When a tape is "paused", we write the final block to disk, and release the
buffer, but still allow writing to it again later. This saves memory
in the initial run building phase, as we can release the buffer of all
tapes except the one we're currently writing to, which frees up the memory
for the quicksort. This is particularly important because we used to
reserve the memory for maxTapes, i.e. the number of tapes that we might
want to use, not the actual number of tapes used.
---
 src/backend/utils/sort/logtape.c   | 70 +++++++++++++++++++++++++++++++++-----
 src/backend/utils/sort/tuplesort.c | 22 +++++++-----
 src/include/utils/logtape.h        |  1 +
 3 files changed, 77 insertions(+), 16 deletions(-)

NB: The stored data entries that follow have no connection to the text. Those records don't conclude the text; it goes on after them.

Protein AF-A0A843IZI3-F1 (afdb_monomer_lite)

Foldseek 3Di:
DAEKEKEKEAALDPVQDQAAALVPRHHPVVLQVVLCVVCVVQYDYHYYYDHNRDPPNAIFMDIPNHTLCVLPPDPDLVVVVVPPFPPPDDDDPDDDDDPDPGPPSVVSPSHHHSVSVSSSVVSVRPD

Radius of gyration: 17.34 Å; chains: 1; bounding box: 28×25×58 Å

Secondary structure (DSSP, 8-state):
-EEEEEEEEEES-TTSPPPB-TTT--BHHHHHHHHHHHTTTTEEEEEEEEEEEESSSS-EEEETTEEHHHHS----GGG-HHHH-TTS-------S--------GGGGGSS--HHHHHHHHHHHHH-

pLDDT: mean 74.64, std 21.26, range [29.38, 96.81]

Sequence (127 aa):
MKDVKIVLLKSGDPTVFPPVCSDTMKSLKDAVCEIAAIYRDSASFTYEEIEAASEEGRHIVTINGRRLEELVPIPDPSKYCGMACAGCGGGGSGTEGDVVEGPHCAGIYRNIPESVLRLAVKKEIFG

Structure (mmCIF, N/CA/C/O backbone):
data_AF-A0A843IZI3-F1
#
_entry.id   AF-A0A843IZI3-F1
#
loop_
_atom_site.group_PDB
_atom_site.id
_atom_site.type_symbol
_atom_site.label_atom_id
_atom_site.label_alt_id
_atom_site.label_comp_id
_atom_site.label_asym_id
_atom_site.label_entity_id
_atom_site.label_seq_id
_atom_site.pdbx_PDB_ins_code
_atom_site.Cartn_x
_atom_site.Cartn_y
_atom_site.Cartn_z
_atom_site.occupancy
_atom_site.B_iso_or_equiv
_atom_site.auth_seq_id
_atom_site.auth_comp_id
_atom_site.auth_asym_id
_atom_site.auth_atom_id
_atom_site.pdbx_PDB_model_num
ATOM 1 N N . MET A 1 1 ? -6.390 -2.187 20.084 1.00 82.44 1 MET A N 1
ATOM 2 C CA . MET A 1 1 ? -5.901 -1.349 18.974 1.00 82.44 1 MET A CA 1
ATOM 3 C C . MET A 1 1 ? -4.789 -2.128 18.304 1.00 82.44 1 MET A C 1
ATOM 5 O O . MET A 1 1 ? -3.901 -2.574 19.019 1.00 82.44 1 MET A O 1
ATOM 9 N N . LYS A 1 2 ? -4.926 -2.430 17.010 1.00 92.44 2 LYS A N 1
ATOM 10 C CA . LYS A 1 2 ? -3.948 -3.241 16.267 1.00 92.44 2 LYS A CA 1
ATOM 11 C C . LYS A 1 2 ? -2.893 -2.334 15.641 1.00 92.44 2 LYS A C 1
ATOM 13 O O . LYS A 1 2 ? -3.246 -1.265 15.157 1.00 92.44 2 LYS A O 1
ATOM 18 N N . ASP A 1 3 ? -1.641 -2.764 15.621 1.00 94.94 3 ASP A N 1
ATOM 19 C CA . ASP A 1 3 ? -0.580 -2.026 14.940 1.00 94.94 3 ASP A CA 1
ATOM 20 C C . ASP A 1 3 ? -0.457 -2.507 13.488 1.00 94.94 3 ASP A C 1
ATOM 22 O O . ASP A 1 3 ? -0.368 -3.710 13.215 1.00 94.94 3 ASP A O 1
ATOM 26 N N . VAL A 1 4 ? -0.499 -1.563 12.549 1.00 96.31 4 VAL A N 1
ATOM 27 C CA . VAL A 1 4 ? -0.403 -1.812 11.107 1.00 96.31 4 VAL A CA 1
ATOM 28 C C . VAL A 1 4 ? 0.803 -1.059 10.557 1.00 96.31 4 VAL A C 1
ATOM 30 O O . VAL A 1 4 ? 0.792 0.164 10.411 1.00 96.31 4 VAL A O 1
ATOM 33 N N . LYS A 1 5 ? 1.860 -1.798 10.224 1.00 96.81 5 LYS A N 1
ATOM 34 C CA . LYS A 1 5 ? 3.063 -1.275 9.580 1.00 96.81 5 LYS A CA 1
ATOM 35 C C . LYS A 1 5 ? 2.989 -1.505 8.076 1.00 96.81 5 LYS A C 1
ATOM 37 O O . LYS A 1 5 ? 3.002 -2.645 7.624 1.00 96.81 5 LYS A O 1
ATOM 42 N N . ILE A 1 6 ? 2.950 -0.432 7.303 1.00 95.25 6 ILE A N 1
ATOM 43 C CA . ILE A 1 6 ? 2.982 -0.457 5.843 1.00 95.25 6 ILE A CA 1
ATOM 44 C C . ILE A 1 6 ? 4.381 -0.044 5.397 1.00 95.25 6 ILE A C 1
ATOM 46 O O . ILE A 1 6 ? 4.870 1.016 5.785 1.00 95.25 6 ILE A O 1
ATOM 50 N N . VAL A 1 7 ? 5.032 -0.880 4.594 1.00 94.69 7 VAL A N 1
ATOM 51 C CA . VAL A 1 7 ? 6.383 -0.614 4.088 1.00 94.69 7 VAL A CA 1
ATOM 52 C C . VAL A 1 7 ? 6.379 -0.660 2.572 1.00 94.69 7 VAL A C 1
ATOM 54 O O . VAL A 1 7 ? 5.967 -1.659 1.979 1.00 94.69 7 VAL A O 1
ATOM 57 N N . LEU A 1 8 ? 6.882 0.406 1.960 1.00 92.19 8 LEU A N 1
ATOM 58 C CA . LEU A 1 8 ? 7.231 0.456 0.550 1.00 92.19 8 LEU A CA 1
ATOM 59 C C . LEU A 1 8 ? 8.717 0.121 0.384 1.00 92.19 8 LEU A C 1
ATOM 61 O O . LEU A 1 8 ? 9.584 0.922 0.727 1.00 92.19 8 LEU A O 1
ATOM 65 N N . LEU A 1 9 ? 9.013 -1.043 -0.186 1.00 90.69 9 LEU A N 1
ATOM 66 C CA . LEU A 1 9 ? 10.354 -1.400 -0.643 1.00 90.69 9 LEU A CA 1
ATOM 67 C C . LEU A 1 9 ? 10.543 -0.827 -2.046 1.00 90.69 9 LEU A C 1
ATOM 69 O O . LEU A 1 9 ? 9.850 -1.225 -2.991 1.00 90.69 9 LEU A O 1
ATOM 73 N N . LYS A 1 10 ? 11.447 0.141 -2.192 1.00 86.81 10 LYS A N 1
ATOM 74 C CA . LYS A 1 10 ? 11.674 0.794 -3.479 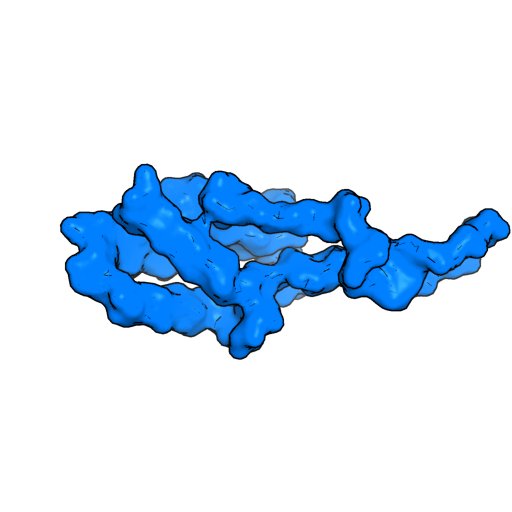1.00 86.81 10 LYS A CA 1
ATOM 75 C C . LYS A 1 10 ? 12.537 -0.052 -4.400 1.00 86.81 10 LYS A C 1
ATOM 77 O O . LYS A 1 10 ? 13.486 -0.698 -3.957 1.00 86.81 10 LYS A O 1
ATOM 82 N N . SER A 1 11 ? 12.192 -0.021 -5.687 1.00 84.12 11 SER A N 1
ATOM 83 C CA . SER A 1 11 ? 13.081 -0.515 -6.734 1.00 84.12 11 SER A CA 1
ATOM 84 C C . SER A 1 11 ? 14.374 0.298 -6.714 1.00 84.12 11 SER A C 1
ATOM 86 O O . SER A 1 11 ? 14.326 1.517 -6.559 1.00 84.12 11 SER A O 1
ATOM 88 N N . GLY A 1 12 ? 15.518 -0.368 -6.870 1.00 81.38 12 GLY A N 1
ATOM 89 C CA . GLY A 1 12 ? 16.792 0.309 -7.133 1.00 81.38 12 GLY A CA 1
ATOM 90 C C . GLY A 1 12 ? 16.920 0.814 -8.576 1.00 81.38 12 GLY A C 1
ATOM 91 O O . GLY A 1 12 ? 17.868 1.528 -8.891 1.00 81.38 12 GLY A O 1
ATOM 92 N N . ASP A 1 13 ? 15.987 0.439 -9.454 1.00 79.12 13 ASP A N 1
ATOM 93 C CA . ASP A 1 13 ? 15.971 0.853 -10.854 1.00 79.12 13 ASP A CA 1
ATOM 94 C C . ASP A 1 13 ? 15.392 2.279 -10.998 1.00 79.12 13 ASP A C 1
ATOM 96 O O . ASP A 1 13 ? 14.211 2.487 -10.699 1.00 79.12 13 ASP A O 1
ATOM 100 N N . PRO A 1 14 ? 16.181 3.261 -11.481 1.00 72.19 14 PRO A N 1
ATOM 101 C CA . PRO A 1 14 ? 15.745 4.650 -11.631 1.00 72.19 14 PRO A CA 1
ATOM 102 C C . PRO A 1 14 ? 14.690 4.854 -12.729 1.00 72.19 14 PRO A C 1
ATOM 104 O O . PRO A 1 14 ? 14.114 5.936 -12.825 1.00 72.19 14 PRO A O 1
ATOM 107 N N . THR A 1 15 ? 14.441 3.851 -13.573 1.00 77.31 15 THR A N 1
ATOM 108 C CA . THR A 1 15 ? 13.392 3.887 -14.603 1.00 77.31 15 THR A CA 1
ATOM 109 C C . THR A 1 15 ? 12.011 3.529 -14.050 1.00 77.31 15 THR A C 1
ATOM 111 O O . THR A 1 15 ? 10.994 3.744 -14.717 1.00 77.31 15 THR A O 1
ATOM 114 N N . VAL A 1 16 ? 11.952 3.015 -12.817 1.00 73.44 16 VAL A N 1
ATOM 115 C CA . VAL A 1 16 ? 10.704 2.666 -12.144 1.00 73.44 16 VAL A CA 1
ATOM 116 C C . VAL A 1 16 ? 10.182 3.887 -11.394 1.00 73.44 16 VAL A C 1
ATOM 118 O O . VAL A 1 16 ? 10.799 4.394 -10.459 1.00 73.44 16 VAL A O 1
ATOM 121 N N . PHE A 1 17 ? 9.017 4.369 -11.820 1.00 74.69 17 PHE A N 1
ATOM 122 C CA . PHE A 1 17 ? 8.362 5.507 -11.186 1.00 74.69 17 PHE A CA 1
ATOM 123 C C . PHE A 1 17 ? 7.798 5.139 -9.806 1.00 74.69 17 PHE A C 1
ATOM 125 O O . PHE A 1 17 ? 7.302 4.020 -9.639 1.00 74.69 17 PHE A O 1
ATOM 132 N N . PRO A 1 18 ? 7.786 6.091 -8.850 1.00 73.00 18 PRO A N 1
ATOM 133 C CA . PRO A 1 18 ? 7.162 5.893 -7.548 1.00 73.00 18 PRO A CA 1
ATOM 134 C C . PRO A 1 18 ? 5.718 5.393 -7.681 1.00 73.00 18 PRO A C 1
ATOM 136 O O . PRO A 1 18 ? 4.987 5.874 -8.553 1.00 73.00 18 PRO A O 1
ATOM 139 N N . PRO A 1 19 ? 5.274 4.470 -6.812 1.00 77.44 19 PRO A N 1
ATOM 140 C CA . PRO A 1 19 ? 3.941 3.907 -6.919 1.00 77.44 19 PRO A CA 1
ATOM 141 C C . PRO A 1 19 ? 2.885 4.966 -6.598 1.00 77.44 19 PRO A C 1
ATOM 143 O O . PRO A 1 19 ? 2.910 5.608 -5.542 1.00 77.44 19 PRO A O 1
ATOM 146 N N . VAL A 1 20 ? 1.920 5.096 -7.501 1.00 81.75 20 VAL A N 1
ATOM 147 C CA . VAL A 1 20 ? 0.690 5.868 -7.293 1.00 81.75 20 VAL A CA 1
ATOM 148 C C . VAL A 1 20 ? -0.499 4.921 -7.248 1.00 81.75 20 VAL A C 1
ATOM 150 O O . VAL A 1 20 ? -0.456 3.829 -7.819 1.00 81.75 20 VAL A O 1
ATOM 153 N N . CYS A 1 21 ? -1.571 5.321 -6.573 1.00 83.06 21 CYS A N 1
ATOM 154 C CA . CYS A 1 21 ? -2.815 4.576 -6.606 1.00 83.06 21 CYS A CA 1
ATOM 155 C C . CYS A 1 21 ? -3.510 4.766 -7.954 1.00 83.06 21 CYS A C 1
ATOM 157 O O . CYS A 1 21 ? -3.779 5.892 -8.356 1.00 83.06 21 CYS A O 1
ATOM 159 N N . SER A 1 22 ? -3.779 3.678 -8.679 1.00 77.12 22 SER A N 1
ATOM 160 C CA . SER A 1 22 ? -4.245 3.752 -10.074 1.00 77.12 22 SER A CA 1
ATOM 161 C C . SER A 1 22 ? -5.667 4.292 -10.242 1.00 77.12 22 SER A C 1
ATOM 163 O O . SER A 1 22 ? -5.977 4.869 -11.279 1.00 77.12 22 SER A O 1
ATOM 165 N N . ASP A 1 23 ? -6.530 4.112 -9.243 1.00 78.88 23 ASP A N 1
ATOM 166 C CA . ASP A 1 23 ? -7.933 4.541 -9.243 1.00 78.88 23 ASP A CA 1
ATOM 167 C C . ASP A 1 23 ? -8.120 5.983 -8.748 1.00 78.88 23 ASP A C 1
ATOM 169 O O . ASP A 1 23 ? -9.038 6.669 -9.196 1.00 78.88 23 ASP A O 1
ATOM 173 N N . THR A 1 24 ? -7.254 6.462 -7.854 1.00 79.31 24 THR A N 1
ATOM 174 C CA . THR A 1 24 ? -7.369 7.801 -7.248 1.00 79.31 24 THR A CA 1
ATOM 175 C C . THR A 1 24 ? -6.251 8.763 -7.635 1.00 79.31 24 THR A C 1
ATOM 177 O O . THR A 1 24 ? -6.328 9.945 -7.305 1.00 79.31 24 THR A O 1
ATOM 180 N N . MET A 1 25 ? -5.219 8.282 -8.334 1.00 81.31 25 MET A N 1
ATOM 181 C CA . MET A 1 25 ? -4.001 9.017 -8.702 1.00 81.31 25 MET A CA 1
ATOM 182 C C . MET A 1 25 ? -3.225 9.607 -7.513 1.00 81.31 25 MET A C 1
ATOM 184 O O . MET A 1 25 ? -2.322 10.422 -7.705 1.00 81.31 25 MET A O 1
ATOM 188 N N . LYS A 1 26 ? -3.543 9.197 -6.280 1.00 85.31 26 LYS A N 1
ATOM 189 C CA . LYS A 1 26 ? -2.845 9.641 -5.069 1.00 85.31 26 LYS A CA 1
ATOM 190 C C . LYS A 1 26 ? -1.495 8.955 -4.932 1.00 85.31 26 LYS A C 1
ATOM 192 O O . LYS A 1 26 ? -1.305 7.834 -5.406 1.00 85.31 26 LYS A O 1
ATOM 197 N N . SER A 1 27 ? -0.564 9.595 -4.231 1.00 89.44 27 SER A N 1
ATOM 198 C CA . SER A 1 27 ? 0.640 8.892 -3.793 1.00 89.44 27 SER A CA 1
ATOM 199 C C . SER A 1 27 ? 0.267 7.778 -2.809 1.00 89.44 27 SER A C 1
ATOM 201 O O . SER A 1 27 ? -0.729 7.884 -2.086 1.00 89.44 27 SER A O 1
ATO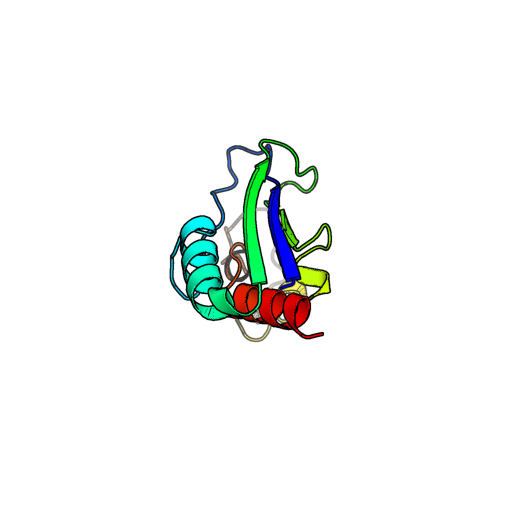M 203 N N . LEU A 1 28 ? 1.080 6.717 -2.741 1.00 88.50 28 LEU A N 1
ATOM 204 C CA . LEU A 1 28 ? 0.869 5.652 -1.756 1.00 88.50 28 LEU A CA 1
ATOM 205 C C . LEU A 1 28 ? 0.814 6.211 -0.324 1.00 88.50 28 LEU A C 1
ATOM 207 O O . LEU A 1 28 ? -0.017 5.788 0.475 1.00 88.50 28 LEU A O 1
ATOM 211 N N . LYS A 1 29 ? 1.660 7.200 -0.017 1.00 91.81 29 LYS A N 1
ATOM 212 C CA . LYS A 1 29 ? 1.693 7.870 1.285 1.00 91.81 29 LYS A CA 1
ATOM 213 C C . LYS A 1 29 ? 0.367 8.563 1.612 1.00 91.81 29 LYS A C 1
ATOM 215 O O . LYS A 1 29 ? -0.157 8.360 2.704 1.00 91.81 29 LYS A O 1
ATOM 220 N N . ASP A 1 30 ? -0.185 9.339 0.679 1.00 93.31 30 ASP A N 1
ATOM 221 C CA . ASP A 1 30 ? -1.453 10.050 0.893 1.00 93.31 30 ASP A CA 1
ATOM 222 C C . ASP A 1 30 ? -2.609 9.063 1.087 1.00 93.31 30 ASP A C 1
ATOM 224 O O . ASP A 1 30 ? -3.400 9.204 2.022 1.00 93.31 30 ASP A O 1
ATOM 228 N N . ALA A 1 31 ? -2.653 8.006 0.270 1.00 92.75 31 ALA A N 1
ATOM 229 C CA . ALA A 1 31 ? -3.630 6.931 0.412 1.00 92.75 31 ALA A CA 1
ATOM 230 C C . ALA A 1 31 ? -3.542 6.250 1.791 1.00 92.75 31 ALA A C 1
ATOM 232 O O . ALA A 1 31 ? -4.564 6.033 2.445 1.00 92.75 31 ALA A O 1
ATOM 233 N N . VAL A 1 32 ? -2.332 5.954 2.280 1.00 93.62 32 VAL A N 1
ATOM 234 C CA . VAL A 1 32 ? -2.130 5.382 3.622 1.00 93.62 32 VAL A CA 1
ATOM 235 C C . VAL A 1 32 ? -2.593 6.342 4.718 1.00 93.62 32 VAL A C 1
ATOM 237 O O . VAL A 1 32 ? -3.255 5.902 5.659 1.00 93.62 32 VAL A O 1
ATOM 240 N N . CYS A 1 33 ? -2.303 7.640 4.604 1.00 94.56 33 CYS A N 1
ATOM 241 C CA . CYS A 1 33 ? -2.763 8.648 5.561 1.00 94.56 33 CYS A CA 1
ATOM 242 C C . CYS A 1 33 ? -4.295 8.719 5.641 1.00 94.56 33 CYS A C 1
ATOM 244 O O . CYS A 1 33 ? -4.855 8.762 6.739 1.00 94.56 33 CYS A O 1
ATOM 246 N N . GLU A 1 34 ? -4.985 8.685 4.502 1.00 94.94 34 GLU A N 1
ATOM 247 C CA . GLU A 1 34 ? -6.450 8.672 4.471 1.00 94.94 34 GLU A CA 1
ATOM 248 C C . GLU A 1 34 ? -7.030 7.383 5.068 1.00 94.94 34 GLU A C 1
ATOM 250 O O . GLU A 1 34 ? -7.964 7.428 5.873 1.00 94.94 34 GLU A O 1
ATOM 255 N N . ILE A 1 35 ? -6.449 6.226 4.741 1.00 94.06 35 ILE A N 1
ATOM 256 C CA . ILE A 1 35 ? -6.859 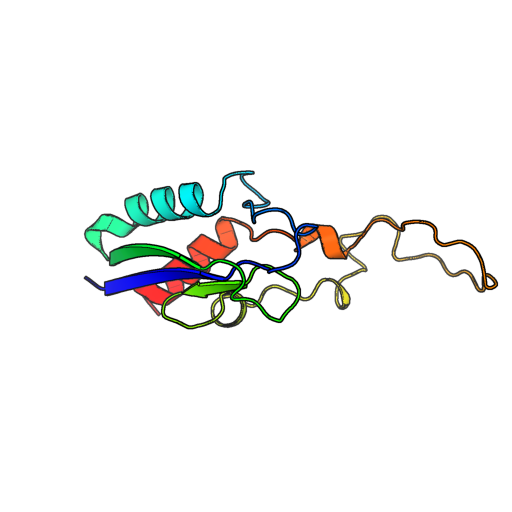4.939 5.316 1.00 94.06 35 ILE A CA 1
ATOM 257 C C . ILE A 1 35 ? -6.646 4.929 6.836 1.00 94.06 35 ILE A C 1
ATOM 259 O O . ILE A 1 35 ? -7.520 4.463 7.575 1.00 94.06 35 ILE A O 1
ATOM 263 N N . ALA A 1 36 ? -5.530 5.478 7.318 1.00 94.56 36 ALA A N 1
ATOM 264 C CA . ALA A 1 36 ? -5.250 5.598 8.743 1.00 94.56 36 ALA A CA 1
ATOM 265 C C . ALA A 1 36 ? -6.307 6.450 9.459 1.00 94.56 36 ALA A C 1
ATOM 267 O O . ALA A 1 36 ? -6.757 6.087 10.545 1.00 94.56 36 ALA A O 1
ATOM 268 N N . ALA A 1 37 ? -6.770 7.536 8.833 1.00 95.31 37 ALA A N 1
ATOM 269 C CA . ALA A 1 37 ? -7.842 8.364 9.381 1.00 95.31 37 ALA A CA 1
ATOM 270 C C . ALA A 1 37 ? -9.173 7.599 9.506 1.00 95.31 37 ALA A C 1
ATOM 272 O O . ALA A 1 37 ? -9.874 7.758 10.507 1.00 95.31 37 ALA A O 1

diff --git a/src/backend/utils/sort/logtape.c b/src/backend/utils/sort/logtape.c
index cc58408..0a4cebc 100644
--- a/src/backend/utils/sort/logtape.c
+++ b/src/backend/utils/sort/logtape.c
@@ -110,6 +110,8 @@ typedef struct LogicalTape
 	bool		writing;		/* T while in write phase */
 	bool		frozen;			/* T if blocks should not be freed when read */
 	bool		dirty;			/* does buffer need to be written? */
+	bool		paused;			/* a paused tape is writeable, but with
+								 * no buffer allocated */
 
 	long		firstBlockNumber; /* first block's physical blk# in the file */
 	long		curBlockNumber; /* this block's physical blk# in the file */
@@ -376,6 +378,7 @@ LogicalTapeSetCreate(int ntapes)
 		lt->writing = true;
 		lt->frozen = false;
 		lt->dirty = false;
+		lt->paused = false;
 		lt->firstBlockNumber = -1L;
 		lt->curBlockNumber = -1L;
 		lt->buffer = NULL;
@@ -443,6 +446,22 @@ LogicalTapeWrite(LogicalTapeSet *lts, int tapenum,
 	{
 		lt->buffer = (char *) palloc(BLCKSZ);
 		lt->buffer_size = BLCKSZ;
+
+		/* if the tape was paused, resume it now. */
+		if (lt->paused)
+		{
+			ltsReadBlock(lts, lt->curBlockNumber, (void *) lt->buffer);
+
+			/* 'pos' and 'nbytes' should still be valid */
+			Assert(lt->nbytes == TapeBlockGetNBytes(lt->buffer));
+			lt->paused = false;
+		}
+		else
+		{
+			Assert(lt->curBlockNumber == -1);
+			lt->pos = 0;
+			lt->nbytes = 0;
+		}
 	}
 	if (lt->curBlockNumber == -1)
 	{
@@ -463,12 +482,6 @@ LogicalTapeWrite(LogicalTapeSet *lts, int tapenum,
 			/* Buffer full, dump it out */
 			long		nextBlockNumber;
 
-			if (!lt->dirty)
-			{
-				/* Hmm, went directly from reading to writing? */
-				elog(ERROR, "invalid logtape state: should be dirty");
-			}
-
 			/*
 			 * First allocate the next block, so that we can store it
 			 * in the 'next' pointer of this block.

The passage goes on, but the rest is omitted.